Bez kategorii
Like

Transmutacja ustrojowa

28/11/2012
773 Wyświetlenia
3 Komentarze
14 minut czytania
no-cover

W alchemii transmutacja oznaczała przemianę, przeobrażenie, transformację metali nieszlachetnych (najczęściej ołowiu lub rtęci) w złoto.

0


Obrady Okrągłego Stołu i wybory z czerwca 1989 roku stanowiły początek przekształceń ustrojowych w Polsce.

 

Pierwsze częściowo wolne wybory odbyły się 4 i 18 czerwca 1989 – w ich wyniku Komitet Obywatelski "Solidarność" otrzymał maksymalną dopuszczoną liczbę miejsc w Sejmie. 24 sierpnia 1989 powstał rząd Tadeusza Mazowieckiego.

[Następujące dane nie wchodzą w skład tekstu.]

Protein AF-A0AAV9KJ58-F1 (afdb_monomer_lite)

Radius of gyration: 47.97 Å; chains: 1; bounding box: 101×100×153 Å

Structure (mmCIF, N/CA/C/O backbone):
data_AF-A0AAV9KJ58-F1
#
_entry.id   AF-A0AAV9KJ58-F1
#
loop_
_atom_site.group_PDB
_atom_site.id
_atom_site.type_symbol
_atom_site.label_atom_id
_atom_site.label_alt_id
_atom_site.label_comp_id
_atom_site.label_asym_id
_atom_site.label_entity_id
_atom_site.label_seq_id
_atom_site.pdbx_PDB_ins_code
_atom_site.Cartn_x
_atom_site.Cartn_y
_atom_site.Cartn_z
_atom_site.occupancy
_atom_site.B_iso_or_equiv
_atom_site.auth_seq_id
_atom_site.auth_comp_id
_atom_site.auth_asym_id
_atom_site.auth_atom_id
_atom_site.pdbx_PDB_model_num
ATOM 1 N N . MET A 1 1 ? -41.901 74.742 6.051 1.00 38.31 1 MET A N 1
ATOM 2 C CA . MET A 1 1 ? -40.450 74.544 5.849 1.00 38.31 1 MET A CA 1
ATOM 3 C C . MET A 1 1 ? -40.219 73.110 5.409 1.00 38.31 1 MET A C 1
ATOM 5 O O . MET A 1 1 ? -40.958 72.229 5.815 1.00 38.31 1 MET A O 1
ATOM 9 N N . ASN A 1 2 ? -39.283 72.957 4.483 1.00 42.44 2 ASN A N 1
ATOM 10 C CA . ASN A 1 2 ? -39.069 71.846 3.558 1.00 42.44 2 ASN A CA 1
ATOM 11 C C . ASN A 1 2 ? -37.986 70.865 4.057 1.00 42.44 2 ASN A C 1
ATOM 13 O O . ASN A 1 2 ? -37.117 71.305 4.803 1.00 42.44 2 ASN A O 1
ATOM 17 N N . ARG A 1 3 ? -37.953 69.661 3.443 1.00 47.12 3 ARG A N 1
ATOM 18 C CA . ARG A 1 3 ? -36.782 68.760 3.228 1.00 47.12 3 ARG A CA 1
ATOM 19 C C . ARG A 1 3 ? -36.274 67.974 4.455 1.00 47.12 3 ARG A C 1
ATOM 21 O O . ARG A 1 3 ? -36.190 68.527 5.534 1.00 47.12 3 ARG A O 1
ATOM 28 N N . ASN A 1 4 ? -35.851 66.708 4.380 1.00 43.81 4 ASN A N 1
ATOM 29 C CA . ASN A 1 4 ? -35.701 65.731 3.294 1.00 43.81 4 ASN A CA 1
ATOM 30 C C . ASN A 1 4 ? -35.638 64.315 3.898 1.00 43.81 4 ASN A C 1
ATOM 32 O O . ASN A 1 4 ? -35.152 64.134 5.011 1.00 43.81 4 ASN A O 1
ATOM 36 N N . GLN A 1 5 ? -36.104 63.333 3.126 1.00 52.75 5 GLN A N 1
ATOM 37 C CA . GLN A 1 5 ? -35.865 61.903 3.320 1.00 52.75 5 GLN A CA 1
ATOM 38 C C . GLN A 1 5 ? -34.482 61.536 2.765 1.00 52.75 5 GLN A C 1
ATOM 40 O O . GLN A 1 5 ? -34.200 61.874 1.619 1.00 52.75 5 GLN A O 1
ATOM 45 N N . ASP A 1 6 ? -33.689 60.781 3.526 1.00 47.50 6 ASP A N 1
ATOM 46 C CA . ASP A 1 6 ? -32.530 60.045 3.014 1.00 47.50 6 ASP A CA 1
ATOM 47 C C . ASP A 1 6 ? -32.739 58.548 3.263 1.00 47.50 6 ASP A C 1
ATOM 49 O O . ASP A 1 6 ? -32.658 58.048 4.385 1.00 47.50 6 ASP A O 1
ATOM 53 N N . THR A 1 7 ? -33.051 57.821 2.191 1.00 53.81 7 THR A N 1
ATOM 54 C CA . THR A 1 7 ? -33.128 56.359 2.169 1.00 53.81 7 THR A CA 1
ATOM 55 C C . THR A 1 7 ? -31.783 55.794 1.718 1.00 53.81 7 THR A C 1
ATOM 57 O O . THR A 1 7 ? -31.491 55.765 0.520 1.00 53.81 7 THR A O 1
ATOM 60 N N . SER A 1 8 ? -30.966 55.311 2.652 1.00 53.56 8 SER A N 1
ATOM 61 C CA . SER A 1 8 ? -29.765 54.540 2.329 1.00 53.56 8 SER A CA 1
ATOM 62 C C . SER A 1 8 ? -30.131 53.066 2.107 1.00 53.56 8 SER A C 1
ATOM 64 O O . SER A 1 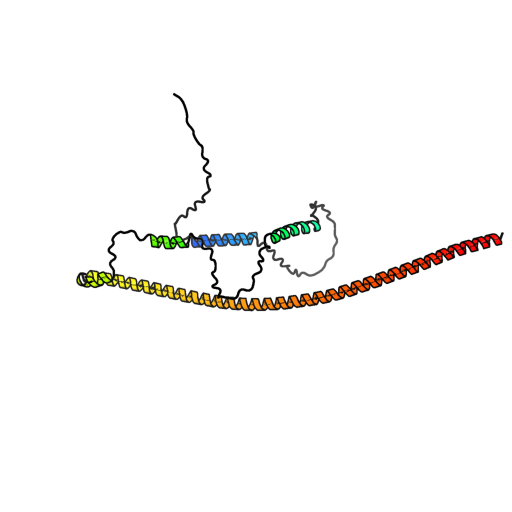8 ? -30.487 52.320 3.018 1.00 53.56 8 SER A O 1
ATOM 66 N N . LYS A 1 9 ? -30.072 52.639 0.842 1.00 56.34 9 LYS A N 1
ATOM 67 C CA . LYS A 1 9 ? -30.187 51.23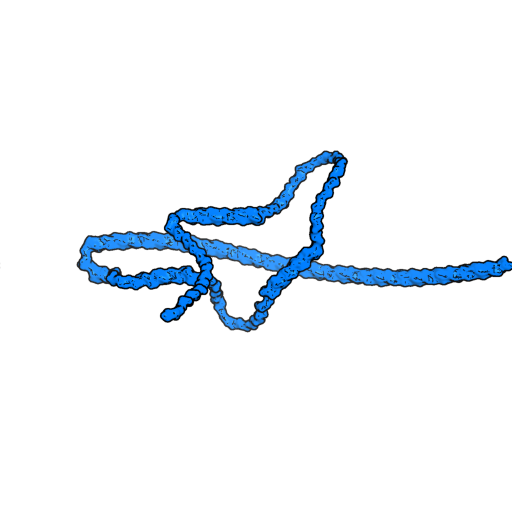6 0.428 1.00 56.34 9 LYS A CA 1
ATOM 68 C C . LYS A 1 9 ? -28.873 50.524 0.753 1.00 56.34 9 LYS A C 1
ATOM 70 O O . LYS A 1 9 ? -27.881 50.727 0.060 1.00 56.34 9 LYS A O 1
ATOM 75 N N . LYS A 1 10 ? -28.863 49.694 1.798 1.00 64.25 10 LYS A N 1
ATOM 76 C CA . LYS A 1 10 ? -27.752 48.780 2.092 1.00 64.25 10 LYS A CA 1
ATOM 77 C C . LYS A 1 10 ? -28.094 47.406 1.516 1.00 64.25 10 LYS A C 1
ATOM 79 O O . LYS A 1 10 ? -29.008 46.736 1.991 1.00 64.25 10 LYS A O 1
ATOM 84 N N . GLU A 1 11 ? -27.396 47.028 0.450 1.00 49.03 11 GLU A N 1
ATOM 85 C CA . GLU A 1 11 ? -27.467 45.699 -0.157 1.00 49.03 11 GLU A CA 1
ATOM 86 C C . GLU A 1 11 ? -27.021 44.637 0.855 1.00 49.03 11 GLU A C 1
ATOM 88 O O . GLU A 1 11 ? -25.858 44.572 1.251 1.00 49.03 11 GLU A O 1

W tym czasie prezydentem został mianowany Wojciech Jaruzelski. Rok później przeprowadzono wybory prezydenckie, które wygrał Lech Wałęsa. Pierwsze w pełni demokratyczne wybory parlamentarne odbyły się w 1991 r. W ich efekcie utworzono pierwszy demokratyczny rząd Jana Olszewskiego, a Polska stała się w pełni demokratycznym państwem.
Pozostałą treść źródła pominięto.